A spiral is made up of successive semicircles, with centres alternately at A and B, starting with centre at A of radii 0.5, 1.0 cm, 1.5 cm, 2.0 cm, ……… as shown in figure. What is the total length of such a spiral made up of thirteen consecutive semicircles? (Take \(\pi = \frac{22}{7} \) )

We know,
Perimeter of a semi-circle = \(\pi\)r

Therefore,
\(P_1 = \pi(0.5) = {{\pi} \over {2}}\) cm
\(P_2 = \pi(1) = \pi\) cm
\(P_3 = \pi(1.5) = {{3pi} \over { 2}}\) cm

Where, \(P_1, P_2, P_3\) are the lengths of the semi-circles.

Hence we got a series here, as,

\({{\pi} \over {2}} , \pi, {{3\pi} \over { 2}}, 2\pi,\) ….

\(P_1 = {{\pi} \over {2}}\) cm
\(P_2 = \pi\) cm
Common difference, \(d = P_2- P_1 = \pi – {{\pi} \over {2}} = {{\pi} \over {2}}\)
First term = \(P_1= a = {{\pi} \over {2}}\) cm

By the sum of n term formula, we know,
\(S_n = {{n} \over {2}} [2a + (n – 1)d]\)
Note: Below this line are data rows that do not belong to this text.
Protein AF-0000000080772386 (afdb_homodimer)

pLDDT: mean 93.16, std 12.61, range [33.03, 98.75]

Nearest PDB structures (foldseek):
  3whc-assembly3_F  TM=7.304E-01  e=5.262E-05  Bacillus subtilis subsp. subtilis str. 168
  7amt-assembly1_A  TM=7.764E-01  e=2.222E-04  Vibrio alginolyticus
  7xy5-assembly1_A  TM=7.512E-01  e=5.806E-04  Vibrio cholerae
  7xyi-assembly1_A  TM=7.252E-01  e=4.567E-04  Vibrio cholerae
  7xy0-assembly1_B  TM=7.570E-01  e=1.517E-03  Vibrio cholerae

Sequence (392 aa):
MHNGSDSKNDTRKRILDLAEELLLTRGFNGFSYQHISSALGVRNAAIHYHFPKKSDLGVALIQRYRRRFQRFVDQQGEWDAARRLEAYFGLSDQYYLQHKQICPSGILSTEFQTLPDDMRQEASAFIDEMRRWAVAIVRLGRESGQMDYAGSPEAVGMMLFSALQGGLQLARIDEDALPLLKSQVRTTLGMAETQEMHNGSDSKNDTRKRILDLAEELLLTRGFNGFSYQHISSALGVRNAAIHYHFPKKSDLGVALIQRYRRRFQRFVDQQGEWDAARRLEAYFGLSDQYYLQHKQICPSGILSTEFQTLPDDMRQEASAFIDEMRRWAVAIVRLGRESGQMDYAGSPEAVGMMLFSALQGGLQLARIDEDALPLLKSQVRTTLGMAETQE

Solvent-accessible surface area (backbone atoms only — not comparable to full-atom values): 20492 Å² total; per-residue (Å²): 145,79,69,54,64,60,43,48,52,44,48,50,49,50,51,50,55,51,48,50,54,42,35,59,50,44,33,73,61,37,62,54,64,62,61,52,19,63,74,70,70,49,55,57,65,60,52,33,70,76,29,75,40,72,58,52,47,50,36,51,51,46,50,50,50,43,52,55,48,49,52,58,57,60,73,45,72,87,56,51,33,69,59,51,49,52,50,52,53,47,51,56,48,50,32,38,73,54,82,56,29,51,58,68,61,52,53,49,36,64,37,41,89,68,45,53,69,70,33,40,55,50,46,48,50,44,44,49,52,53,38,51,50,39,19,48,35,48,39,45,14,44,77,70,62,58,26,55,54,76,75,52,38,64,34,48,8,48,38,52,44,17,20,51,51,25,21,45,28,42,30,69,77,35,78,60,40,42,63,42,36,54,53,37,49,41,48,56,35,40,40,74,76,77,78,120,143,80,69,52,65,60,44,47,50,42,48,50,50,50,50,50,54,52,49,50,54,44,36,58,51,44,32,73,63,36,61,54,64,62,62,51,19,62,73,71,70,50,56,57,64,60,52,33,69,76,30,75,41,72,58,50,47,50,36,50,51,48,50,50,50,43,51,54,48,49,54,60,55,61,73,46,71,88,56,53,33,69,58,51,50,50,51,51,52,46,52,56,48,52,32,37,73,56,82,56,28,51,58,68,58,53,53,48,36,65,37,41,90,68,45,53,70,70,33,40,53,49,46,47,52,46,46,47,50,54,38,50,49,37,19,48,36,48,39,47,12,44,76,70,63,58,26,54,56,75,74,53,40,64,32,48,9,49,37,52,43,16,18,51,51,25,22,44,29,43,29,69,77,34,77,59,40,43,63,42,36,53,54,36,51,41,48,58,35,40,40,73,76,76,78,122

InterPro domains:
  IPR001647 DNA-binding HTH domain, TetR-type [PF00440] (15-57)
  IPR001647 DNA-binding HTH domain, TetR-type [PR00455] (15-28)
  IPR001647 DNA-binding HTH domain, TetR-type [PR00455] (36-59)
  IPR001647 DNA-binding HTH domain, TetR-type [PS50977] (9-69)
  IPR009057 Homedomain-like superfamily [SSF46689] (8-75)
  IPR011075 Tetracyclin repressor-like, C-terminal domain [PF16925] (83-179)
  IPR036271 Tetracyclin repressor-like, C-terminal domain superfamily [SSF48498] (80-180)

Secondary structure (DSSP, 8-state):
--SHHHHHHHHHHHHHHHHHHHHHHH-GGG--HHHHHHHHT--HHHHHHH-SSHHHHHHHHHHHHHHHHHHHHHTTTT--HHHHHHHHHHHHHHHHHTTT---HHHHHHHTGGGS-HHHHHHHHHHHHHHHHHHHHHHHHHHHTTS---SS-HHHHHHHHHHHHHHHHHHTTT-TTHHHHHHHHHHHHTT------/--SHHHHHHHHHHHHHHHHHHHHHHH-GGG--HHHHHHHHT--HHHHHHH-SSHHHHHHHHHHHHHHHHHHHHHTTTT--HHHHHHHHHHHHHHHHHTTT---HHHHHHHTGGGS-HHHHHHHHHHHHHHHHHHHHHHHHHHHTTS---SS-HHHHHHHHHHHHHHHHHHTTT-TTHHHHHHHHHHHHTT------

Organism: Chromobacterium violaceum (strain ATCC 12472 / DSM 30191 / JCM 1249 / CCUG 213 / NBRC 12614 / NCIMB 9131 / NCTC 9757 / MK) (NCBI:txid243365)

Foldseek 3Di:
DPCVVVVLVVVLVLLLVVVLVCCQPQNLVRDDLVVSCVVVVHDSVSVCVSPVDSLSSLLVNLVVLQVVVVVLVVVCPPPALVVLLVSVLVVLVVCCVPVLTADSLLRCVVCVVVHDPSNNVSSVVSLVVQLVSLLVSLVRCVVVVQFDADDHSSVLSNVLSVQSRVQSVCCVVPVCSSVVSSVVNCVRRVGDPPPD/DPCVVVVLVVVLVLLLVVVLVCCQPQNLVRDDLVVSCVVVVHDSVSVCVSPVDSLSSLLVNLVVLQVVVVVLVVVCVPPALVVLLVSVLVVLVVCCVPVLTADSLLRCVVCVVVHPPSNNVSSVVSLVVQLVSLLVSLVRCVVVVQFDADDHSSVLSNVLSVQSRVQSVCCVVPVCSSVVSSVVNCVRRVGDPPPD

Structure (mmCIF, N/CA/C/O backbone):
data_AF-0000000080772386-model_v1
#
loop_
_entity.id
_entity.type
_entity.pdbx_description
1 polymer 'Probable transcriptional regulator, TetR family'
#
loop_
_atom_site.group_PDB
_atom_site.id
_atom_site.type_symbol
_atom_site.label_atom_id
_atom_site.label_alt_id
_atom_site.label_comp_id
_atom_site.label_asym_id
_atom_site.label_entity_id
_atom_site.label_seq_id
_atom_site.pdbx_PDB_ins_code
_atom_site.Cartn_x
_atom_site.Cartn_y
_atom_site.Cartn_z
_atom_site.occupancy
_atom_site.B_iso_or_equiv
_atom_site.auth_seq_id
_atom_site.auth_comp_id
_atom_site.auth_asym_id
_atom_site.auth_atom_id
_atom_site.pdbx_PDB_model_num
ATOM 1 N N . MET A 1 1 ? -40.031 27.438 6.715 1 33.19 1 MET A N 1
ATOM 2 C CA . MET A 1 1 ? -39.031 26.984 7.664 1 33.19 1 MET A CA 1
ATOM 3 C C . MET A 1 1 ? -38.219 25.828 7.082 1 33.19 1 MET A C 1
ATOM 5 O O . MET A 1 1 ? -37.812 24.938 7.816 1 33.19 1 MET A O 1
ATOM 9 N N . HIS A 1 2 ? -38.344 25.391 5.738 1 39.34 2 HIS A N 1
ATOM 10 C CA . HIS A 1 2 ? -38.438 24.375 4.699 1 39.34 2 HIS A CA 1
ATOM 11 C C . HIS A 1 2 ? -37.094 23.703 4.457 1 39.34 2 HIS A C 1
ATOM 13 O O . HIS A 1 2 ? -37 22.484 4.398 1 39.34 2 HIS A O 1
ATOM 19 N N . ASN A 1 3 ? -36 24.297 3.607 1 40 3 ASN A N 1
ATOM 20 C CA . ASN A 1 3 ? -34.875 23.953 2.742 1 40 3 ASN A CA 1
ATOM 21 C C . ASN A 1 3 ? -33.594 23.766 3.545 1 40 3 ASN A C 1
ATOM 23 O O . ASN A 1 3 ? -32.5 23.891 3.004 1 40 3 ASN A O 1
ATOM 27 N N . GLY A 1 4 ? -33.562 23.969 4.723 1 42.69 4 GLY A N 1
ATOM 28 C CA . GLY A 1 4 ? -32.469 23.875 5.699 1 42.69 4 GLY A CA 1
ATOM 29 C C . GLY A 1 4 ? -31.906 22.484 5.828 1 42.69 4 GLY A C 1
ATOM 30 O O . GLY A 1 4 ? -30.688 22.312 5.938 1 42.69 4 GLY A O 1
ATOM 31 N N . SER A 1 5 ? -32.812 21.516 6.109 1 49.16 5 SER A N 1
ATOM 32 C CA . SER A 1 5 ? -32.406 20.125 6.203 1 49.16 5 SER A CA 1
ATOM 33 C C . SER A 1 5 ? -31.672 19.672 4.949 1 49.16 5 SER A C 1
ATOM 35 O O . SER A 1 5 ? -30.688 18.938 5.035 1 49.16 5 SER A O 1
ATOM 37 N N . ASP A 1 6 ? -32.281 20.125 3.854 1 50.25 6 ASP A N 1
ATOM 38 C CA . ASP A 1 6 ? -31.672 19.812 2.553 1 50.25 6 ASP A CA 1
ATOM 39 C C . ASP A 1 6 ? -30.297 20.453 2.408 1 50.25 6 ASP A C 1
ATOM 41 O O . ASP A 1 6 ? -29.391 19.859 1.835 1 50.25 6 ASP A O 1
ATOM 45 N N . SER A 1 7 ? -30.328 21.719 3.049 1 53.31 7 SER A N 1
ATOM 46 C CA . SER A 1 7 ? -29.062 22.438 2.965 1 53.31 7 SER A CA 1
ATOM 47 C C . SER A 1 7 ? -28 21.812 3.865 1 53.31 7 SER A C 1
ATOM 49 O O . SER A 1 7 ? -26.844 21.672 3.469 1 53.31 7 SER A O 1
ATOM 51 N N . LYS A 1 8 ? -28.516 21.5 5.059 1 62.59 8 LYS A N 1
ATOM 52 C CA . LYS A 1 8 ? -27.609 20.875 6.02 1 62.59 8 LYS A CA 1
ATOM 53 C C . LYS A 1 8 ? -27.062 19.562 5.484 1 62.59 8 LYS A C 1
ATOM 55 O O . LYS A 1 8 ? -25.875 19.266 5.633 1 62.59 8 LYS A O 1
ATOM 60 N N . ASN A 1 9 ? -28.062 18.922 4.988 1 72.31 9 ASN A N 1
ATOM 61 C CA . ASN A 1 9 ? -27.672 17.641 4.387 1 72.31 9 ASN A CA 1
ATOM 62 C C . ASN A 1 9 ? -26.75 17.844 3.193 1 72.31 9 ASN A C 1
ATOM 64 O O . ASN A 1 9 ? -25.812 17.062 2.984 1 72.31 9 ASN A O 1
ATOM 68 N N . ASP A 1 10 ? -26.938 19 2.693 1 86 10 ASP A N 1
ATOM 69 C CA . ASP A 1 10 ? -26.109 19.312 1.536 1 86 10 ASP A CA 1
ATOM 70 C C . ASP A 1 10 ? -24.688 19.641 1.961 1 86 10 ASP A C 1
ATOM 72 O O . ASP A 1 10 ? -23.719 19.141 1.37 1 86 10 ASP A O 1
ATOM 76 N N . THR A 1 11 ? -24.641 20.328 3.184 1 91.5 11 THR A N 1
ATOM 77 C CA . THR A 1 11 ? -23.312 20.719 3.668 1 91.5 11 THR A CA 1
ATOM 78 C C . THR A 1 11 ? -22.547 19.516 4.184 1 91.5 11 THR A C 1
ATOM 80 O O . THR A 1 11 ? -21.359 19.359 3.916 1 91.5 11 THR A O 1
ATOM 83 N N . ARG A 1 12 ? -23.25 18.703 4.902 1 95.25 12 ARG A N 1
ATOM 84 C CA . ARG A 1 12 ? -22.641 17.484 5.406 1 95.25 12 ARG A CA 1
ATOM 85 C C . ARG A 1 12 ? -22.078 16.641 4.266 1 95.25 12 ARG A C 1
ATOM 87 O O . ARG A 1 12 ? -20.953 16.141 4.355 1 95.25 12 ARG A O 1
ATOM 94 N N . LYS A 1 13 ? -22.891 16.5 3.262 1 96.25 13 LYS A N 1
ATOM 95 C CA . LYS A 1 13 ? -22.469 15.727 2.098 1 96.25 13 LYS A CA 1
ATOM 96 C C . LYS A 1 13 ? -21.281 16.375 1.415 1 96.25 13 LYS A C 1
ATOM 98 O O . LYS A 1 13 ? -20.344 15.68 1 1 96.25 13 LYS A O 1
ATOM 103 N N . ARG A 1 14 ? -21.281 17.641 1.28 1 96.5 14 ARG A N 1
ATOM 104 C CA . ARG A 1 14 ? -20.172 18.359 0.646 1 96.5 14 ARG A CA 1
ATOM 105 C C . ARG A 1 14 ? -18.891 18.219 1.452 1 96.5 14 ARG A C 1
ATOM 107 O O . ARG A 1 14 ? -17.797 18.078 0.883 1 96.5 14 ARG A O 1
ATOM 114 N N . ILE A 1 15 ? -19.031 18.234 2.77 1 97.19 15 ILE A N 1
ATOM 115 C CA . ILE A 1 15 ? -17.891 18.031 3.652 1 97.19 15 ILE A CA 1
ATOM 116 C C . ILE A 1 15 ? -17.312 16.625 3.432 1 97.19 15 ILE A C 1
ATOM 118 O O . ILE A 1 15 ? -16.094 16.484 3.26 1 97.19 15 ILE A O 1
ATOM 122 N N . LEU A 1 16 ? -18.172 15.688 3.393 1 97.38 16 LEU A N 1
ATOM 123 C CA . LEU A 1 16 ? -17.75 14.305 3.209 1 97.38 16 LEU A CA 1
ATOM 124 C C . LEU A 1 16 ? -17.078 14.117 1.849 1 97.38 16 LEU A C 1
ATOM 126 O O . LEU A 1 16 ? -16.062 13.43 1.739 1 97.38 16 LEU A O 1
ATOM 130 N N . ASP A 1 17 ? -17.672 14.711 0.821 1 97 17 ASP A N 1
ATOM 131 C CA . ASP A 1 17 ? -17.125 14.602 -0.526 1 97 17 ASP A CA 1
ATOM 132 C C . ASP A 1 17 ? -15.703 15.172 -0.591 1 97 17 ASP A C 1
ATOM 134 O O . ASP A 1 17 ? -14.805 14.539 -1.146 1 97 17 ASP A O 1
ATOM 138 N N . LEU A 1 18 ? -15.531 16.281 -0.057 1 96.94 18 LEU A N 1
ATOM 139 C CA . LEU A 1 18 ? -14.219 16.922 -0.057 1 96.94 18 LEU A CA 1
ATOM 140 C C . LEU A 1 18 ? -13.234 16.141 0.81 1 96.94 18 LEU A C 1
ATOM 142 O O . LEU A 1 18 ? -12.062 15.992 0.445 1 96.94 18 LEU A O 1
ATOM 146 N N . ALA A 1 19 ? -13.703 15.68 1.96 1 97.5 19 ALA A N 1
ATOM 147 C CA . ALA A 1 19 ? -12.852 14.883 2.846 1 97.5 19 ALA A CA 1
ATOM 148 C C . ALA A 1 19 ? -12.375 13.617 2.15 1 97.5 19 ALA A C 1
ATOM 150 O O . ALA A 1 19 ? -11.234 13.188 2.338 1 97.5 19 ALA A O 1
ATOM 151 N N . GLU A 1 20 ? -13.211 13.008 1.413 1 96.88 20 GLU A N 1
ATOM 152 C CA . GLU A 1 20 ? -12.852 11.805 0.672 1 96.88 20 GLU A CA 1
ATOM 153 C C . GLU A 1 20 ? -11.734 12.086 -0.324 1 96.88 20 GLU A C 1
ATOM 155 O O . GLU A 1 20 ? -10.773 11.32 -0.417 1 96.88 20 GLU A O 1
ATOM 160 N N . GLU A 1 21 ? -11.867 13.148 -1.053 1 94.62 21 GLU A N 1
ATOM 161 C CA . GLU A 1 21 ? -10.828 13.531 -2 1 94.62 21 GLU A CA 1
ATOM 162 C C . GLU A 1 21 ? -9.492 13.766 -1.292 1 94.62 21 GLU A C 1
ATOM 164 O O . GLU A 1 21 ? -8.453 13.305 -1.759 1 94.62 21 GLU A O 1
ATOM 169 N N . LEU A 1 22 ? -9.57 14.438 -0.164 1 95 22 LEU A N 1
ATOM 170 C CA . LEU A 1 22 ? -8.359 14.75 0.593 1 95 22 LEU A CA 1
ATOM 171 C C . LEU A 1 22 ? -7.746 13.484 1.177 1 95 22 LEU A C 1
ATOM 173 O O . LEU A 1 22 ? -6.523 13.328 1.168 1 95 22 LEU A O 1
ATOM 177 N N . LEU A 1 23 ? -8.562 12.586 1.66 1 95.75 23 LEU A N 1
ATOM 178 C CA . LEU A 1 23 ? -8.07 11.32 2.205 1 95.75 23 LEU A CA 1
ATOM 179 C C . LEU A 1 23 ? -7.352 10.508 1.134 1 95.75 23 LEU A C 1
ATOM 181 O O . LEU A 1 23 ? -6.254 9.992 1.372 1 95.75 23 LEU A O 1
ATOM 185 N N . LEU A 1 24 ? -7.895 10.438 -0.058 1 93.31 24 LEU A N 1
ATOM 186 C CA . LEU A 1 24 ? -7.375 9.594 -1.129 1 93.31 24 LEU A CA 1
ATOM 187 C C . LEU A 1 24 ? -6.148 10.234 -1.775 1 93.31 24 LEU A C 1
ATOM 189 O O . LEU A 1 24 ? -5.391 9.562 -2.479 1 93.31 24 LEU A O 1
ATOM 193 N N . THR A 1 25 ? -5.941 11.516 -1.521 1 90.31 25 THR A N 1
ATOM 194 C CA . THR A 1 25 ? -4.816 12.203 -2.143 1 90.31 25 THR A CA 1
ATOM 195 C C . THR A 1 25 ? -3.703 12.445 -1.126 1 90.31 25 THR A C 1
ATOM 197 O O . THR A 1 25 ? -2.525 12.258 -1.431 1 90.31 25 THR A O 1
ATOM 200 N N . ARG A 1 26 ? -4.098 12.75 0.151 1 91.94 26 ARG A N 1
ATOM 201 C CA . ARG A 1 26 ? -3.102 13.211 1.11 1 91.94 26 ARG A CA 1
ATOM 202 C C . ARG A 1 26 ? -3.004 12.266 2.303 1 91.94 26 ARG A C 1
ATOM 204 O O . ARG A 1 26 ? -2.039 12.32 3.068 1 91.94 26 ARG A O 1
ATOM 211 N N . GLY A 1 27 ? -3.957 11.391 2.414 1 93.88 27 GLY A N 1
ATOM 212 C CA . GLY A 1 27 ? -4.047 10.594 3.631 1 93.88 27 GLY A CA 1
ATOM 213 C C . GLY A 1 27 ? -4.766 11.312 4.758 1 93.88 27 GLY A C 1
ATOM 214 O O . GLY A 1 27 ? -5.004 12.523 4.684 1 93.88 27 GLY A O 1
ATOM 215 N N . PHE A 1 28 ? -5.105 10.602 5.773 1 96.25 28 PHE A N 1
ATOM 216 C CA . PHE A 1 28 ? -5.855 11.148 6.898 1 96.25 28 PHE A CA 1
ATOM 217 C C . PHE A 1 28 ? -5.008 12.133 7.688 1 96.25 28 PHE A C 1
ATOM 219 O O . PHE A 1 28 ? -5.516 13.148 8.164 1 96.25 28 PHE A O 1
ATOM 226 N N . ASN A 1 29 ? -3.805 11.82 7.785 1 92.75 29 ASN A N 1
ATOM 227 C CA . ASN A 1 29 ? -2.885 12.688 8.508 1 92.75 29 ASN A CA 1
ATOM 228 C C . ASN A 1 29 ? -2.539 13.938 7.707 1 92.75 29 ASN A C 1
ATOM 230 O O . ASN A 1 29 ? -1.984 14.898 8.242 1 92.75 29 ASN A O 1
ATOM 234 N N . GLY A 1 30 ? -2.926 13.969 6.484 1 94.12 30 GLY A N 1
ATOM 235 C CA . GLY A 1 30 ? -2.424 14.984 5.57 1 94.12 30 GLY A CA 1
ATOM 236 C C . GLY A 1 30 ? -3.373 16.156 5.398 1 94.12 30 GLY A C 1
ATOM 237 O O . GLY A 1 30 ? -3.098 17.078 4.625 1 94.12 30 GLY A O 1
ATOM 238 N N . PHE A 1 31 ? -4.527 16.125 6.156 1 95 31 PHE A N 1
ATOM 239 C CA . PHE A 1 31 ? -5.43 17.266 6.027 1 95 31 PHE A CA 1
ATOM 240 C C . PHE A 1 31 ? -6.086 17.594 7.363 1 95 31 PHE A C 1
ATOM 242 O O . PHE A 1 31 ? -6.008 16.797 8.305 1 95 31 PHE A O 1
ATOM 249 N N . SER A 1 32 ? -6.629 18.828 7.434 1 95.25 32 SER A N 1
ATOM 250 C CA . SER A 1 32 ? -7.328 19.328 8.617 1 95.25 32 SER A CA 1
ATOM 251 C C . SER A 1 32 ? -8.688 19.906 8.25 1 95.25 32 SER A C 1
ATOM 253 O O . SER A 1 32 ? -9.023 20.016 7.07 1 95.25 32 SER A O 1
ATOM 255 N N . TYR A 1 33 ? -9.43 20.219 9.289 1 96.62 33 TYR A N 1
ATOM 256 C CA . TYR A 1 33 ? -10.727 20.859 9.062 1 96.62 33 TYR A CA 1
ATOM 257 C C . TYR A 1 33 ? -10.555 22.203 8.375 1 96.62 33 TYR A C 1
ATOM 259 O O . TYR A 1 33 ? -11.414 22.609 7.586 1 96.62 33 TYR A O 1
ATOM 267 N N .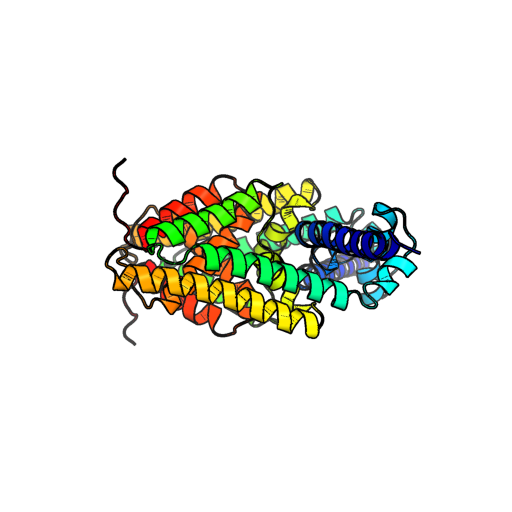 GLN A 1 34 ? -9.469 22.812 8.594 1 95.75 34 GLN A N 1
ATOM 268 C CA . GLN A 1 34 ? -9.211 24.078 7.934 1 95.75 34 GLN A CA 1
ATOM 269 C C . GLN A 1 34 ? -9.133 23.922 6.418 1 95.75 34 GLN A C 1
ATOM 271 O O . GLN A 1 34 ? -9.625 24.766 5.672 1 95.75 34 GLN A O 1
ATOM 276 N N . HIS A 1 35 ? -8.555 22.859 5.945 1 95.69 35 HIS A N 1
ATOM 277 C CA . HIS A 1 35 ? -8.492 22.578 4.512 1 95.69 35 HIS A CA 1
ATOM 278 C C . HIS A 1 35 ? -9.898 22.469 3.918 1 95.69 35 HIS A C 1
ATOM 280 O O . HIS A 1 35 ? -10.141 22.953 2.812 1 95.69 35 HIS A O 1
ATOM 286 N N . ILE A 1 36 ? -10.75 21.875 4.652 1 97.06 36 ILE A N 1
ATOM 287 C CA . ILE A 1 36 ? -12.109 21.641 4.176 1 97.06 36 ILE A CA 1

Therefor, Sum of the length of 13 consecutive circles is;

\(S_{13} = {{13} \over {2}} [2({{\pi} \over {2}}) + (13 – 1){{\pi} \over {2}}]\)
= \( \frac{13}{2} [\pi + 6\pi]\)
=\(\frac{13}{2} (7\pi)\)
= \(\frac{13}{2} × 7 × \frac{22}{7}\)
= \(143\) cm